» Task description
Given the listing below, write out exactly the lines starting with the line that has "ATOM 71 O O" and going on through the line that has "ATOM 91 O O", both kept.

» Extracted entries
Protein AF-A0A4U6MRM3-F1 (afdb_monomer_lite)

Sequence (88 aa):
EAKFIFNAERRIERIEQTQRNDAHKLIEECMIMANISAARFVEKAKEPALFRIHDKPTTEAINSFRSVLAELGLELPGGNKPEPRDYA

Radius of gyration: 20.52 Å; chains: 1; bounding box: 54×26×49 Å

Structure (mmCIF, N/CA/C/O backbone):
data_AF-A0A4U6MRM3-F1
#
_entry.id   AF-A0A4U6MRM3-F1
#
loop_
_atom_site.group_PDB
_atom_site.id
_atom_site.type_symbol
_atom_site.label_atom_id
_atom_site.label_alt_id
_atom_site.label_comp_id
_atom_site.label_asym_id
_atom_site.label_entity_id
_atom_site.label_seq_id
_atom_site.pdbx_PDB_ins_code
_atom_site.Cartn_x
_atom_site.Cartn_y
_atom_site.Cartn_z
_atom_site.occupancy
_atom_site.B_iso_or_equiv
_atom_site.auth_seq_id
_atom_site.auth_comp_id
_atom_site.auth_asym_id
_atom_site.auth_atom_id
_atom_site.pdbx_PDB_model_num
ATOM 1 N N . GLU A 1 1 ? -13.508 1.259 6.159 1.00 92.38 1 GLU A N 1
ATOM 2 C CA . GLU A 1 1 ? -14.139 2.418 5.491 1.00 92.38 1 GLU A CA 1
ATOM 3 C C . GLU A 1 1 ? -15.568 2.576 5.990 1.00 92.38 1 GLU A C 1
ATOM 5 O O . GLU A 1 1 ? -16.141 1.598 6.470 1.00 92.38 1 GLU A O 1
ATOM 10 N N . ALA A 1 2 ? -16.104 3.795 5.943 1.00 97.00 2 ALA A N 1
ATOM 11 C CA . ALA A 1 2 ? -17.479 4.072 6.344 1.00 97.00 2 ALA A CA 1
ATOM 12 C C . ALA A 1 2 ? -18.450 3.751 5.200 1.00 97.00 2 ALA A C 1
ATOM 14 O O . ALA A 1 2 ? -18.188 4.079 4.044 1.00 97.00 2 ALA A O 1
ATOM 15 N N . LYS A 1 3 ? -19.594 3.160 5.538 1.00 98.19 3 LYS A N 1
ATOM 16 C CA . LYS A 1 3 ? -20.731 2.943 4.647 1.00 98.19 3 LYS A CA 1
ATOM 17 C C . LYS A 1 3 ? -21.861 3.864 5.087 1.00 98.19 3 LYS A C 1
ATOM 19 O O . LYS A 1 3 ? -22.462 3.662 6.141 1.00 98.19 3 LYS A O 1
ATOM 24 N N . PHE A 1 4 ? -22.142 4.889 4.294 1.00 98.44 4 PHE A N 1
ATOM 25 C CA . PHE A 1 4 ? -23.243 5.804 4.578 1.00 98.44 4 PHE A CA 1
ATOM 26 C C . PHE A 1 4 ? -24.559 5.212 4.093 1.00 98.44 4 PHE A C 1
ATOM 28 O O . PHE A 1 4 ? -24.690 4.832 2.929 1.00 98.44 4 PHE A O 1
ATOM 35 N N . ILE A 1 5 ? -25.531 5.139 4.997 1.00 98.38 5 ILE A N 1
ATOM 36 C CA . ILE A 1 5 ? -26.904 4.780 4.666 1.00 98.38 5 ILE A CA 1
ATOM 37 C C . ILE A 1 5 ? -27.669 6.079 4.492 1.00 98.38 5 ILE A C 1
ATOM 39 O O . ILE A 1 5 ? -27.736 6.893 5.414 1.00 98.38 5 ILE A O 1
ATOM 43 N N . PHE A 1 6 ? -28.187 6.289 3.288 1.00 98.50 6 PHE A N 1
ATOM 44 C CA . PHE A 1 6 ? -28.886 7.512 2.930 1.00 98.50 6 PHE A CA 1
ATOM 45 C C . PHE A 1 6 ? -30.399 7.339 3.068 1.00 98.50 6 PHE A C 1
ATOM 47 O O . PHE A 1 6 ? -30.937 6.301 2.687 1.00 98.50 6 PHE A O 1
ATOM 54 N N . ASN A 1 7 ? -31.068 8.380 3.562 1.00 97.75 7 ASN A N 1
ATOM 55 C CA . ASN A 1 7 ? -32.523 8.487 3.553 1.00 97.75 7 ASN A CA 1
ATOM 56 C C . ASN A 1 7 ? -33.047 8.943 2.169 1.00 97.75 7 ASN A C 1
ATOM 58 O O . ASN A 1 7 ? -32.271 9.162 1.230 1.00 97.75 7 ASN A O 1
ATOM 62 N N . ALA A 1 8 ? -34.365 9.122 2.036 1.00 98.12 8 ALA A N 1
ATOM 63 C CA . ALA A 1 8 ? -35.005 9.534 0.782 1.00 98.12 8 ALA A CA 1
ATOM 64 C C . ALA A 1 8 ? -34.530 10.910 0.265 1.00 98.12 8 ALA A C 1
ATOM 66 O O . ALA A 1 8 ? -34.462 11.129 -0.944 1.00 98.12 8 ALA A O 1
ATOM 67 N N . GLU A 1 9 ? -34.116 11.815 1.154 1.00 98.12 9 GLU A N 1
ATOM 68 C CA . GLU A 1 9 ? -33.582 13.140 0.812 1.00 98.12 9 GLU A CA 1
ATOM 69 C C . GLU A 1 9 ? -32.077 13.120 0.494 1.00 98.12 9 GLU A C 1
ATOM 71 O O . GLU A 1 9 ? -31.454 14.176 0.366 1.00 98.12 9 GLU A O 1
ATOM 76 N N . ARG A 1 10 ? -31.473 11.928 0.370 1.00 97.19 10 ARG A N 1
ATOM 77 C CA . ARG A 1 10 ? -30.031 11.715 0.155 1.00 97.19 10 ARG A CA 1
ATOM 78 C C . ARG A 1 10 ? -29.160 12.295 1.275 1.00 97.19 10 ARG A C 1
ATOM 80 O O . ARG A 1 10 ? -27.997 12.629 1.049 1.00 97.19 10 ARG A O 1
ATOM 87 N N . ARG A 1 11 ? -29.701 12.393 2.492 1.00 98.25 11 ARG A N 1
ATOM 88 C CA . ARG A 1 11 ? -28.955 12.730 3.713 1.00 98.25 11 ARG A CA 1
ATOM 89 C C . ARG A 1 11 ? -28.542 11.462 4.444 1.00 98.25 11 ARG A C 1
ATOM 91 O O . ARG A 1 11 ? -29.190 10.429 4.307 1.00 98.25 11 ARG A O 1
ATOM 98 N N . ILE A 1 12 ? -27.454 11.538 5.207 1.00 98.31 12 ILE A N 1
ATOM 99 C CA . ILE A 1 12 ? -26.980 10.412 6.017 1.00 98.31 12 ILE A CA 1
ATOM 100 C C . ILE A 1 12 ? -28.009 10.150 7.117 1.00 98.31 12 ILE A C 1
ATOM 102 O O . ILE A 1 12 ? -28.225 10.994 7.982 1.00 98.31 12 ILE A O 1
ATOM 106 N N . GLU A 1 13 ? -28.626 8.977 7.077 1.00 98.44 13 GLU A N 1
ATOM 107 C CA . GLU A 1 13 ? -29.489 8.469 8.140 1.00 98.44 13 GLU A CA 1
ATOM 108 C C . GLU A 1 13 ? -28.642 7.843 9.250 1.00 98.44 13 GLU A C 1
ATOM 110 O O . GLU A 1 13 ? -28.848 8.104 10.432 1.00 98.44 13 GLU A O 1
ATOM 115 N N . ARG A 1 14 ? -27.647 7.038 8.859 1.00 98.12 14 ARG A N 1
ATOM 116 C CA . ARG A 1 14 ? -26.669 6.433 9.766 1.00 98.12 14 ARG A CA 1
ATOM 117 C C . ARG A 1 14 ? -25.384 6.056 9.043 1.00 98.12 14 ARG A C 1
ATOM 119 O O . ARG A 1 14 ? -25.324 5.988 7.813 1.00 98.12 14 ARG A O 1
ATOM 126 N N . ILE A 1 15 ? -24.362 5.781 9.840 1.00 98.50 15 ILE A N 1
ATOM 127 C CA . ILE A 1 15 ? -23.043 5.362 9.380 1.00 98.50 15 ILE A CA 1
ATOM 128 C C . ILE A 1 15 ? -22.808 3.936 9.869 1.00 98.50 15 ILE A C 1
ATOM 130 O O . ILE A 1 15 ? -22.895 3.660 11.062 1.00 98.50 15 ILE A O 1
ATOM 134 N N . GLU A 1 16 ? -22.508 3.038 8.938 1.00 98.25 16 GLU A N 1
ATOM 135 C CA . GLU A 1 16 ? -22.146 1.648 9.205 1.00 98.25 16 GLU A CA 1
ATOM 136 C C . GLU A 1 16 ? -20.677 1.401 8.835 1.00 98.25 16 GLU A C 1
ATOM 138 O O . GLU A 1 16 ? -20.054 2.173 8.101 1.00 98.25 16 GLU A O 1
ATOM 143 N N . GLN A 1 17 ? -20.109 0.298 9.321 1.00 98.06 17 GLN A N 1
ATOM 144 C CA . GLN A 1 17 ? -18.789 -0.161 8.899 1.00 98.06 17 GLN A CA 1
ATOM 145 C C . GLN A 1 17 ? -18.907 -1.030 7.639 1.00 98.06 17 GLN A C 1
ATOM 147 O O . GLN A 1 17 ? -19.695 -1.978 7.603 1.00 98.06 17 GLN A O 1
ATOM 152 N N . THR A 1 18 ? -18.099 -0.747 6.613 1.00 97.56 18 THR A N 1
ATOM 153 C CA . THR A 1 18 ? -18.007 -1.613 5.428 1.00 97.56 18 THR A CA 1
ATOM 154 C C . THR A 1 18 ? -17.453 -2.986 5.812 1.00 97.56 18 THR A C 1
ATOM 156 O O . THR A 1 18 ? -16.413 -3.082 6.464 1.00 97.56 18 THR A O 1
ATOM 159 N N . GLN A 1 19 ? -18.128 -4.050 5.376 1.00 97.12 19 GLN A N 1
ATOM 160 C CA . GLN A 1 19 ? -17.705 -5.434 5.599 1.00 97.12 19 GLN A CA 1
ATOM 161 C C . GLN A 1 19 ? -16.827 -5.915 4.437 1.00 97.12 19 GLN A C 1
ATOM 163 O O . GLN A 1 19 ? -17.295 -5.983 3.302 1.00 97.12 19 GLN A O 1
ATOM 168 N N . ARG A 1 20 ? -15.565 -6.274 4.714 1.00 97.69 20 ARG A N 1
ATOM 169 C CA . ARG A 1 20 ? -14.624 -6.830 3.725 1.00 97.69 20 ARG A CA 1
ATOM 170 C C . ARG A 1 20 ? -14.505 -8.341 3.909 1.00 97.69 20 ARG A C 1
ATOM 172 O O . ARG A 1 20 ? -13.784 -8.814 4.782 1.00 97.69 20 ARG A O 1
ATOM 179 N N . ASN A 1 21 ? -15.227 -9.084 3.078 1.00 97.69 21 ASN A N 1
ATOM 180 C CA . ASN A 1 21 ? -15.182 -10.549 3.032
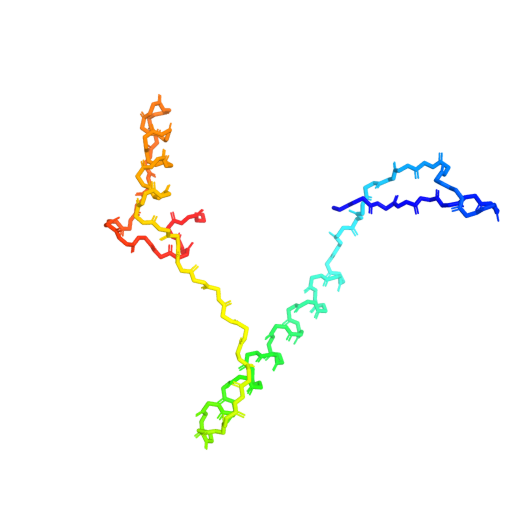 1.00 97.69 21 ASN A CA 1
ATOM 181 C C . ASN A 1 21 ? -14.232 -11.067 1.931 1.00 97.69 21 ASN A C 1
ATOM 183 O O . ASN A 1 21 ? -13.649 -10.284 1.178 1.00 97.69 21 ASN A O 1
ATOM 187 N N . ASP A 1 22 ? -14.111 -12.388 1.818 1.00 98.50 22 ASP A N 1
ATOM 188 C CA . ASP A 1 22 ? -13.171 -13.028 0.892 1.00 98.50 22 ASP A CA 1
ATOM 189 C C . ASP A 1 22 ? -13.505 -12.811 -0.587 1.00 98.50 22 ASP A C 1
ATOM 191 O 
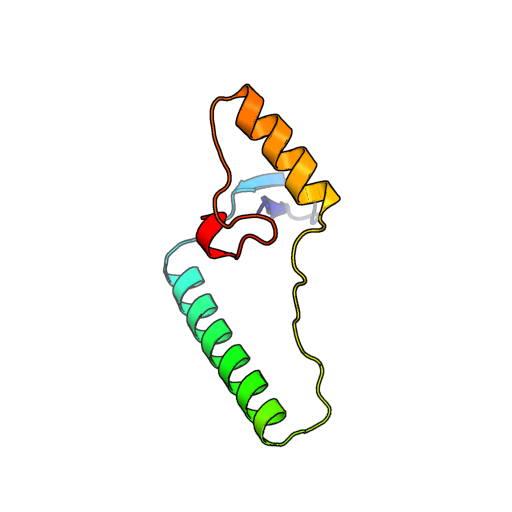O . ASP A 1 22 ? -12.592 -12.791 -1.406 1.00 98.50 22 ASP A O 1
ATOM 195 N N . ALA A 1 23 ? -14.767 -12.549 -0.944 1.00 98.44 23 ALA A N 1
ATOM 196 C CA . ALA A 1 23 ? -15.117 -12.201 -2.321 1.00 98.44 23 ALA A CA 1
ATOM 197 C C . ALA A 1 23 ? -14.467 -10.874 -2.748 1.00 98.44 23 ALA A C 1
ATOM 199 O O . ALA A 1 23 ? -13.955 -10.766 -3.860 1.00 98.44 23 ALA A O 1
ATOM 200 N N . HIS A 1 24 ? -14.421 -9.883 -1.851 1.00 98.25 24 HIS A N 1
ATOM 201 C CA . HIS A 1 24 ? -13.739 -8.615 -2.124 1.00 98.25 24 HIS A CA 1
ATOM 202 C C . HIS A 1 24 ? -12.234 -8.830 -2.319 1.00 98.25 24 HIS A C 1
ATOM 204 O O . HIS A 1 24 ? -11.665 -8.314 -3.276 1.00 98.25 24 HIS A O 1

» Solution for this problem
ATOM 71 O O . GLU A 1 9 ? -31.454 14.176 0.366 1.00 98.12 9 GLU A O 1
ATOM 76 N N . ARG A 1 10 ? -31.473 11.928 0.370 1.00 97.19 10 ARG A N 1
ATOM 77 C CA . ARG A 1 10 ? -30.031 11.715 0.155 1.00 97.19 10 ARG A CA 1
ATOM 78 C C . ARG A 1 10 ? -29.160 12.295 1.275 1.00 97.19 10 ARG A C 1
ATOM 80 O O . ARG A 1 10 ? -27.997 12.629 1.049 1.00 97.19 10 ARG A O 1
ATOM 87 N N . ARG A 1 11 ? -29.701 12.393 2.492 1.00 98.25 11 ARG A N 1
ATOM 88 C CA . ARG A 1 11 ? -28.955 12.730 3.713 1.00 98.25 11 ARG A CA 1
ATOM 89 C C . ARG A 1 11 ? -28.542 11.462 4.444 1.00 98.25 11 ARG A C 1
ATOM 91 O O . ARG A 1 11 ? -29.190 10.429 4.307 1.00 98.25 11 ARG A O 1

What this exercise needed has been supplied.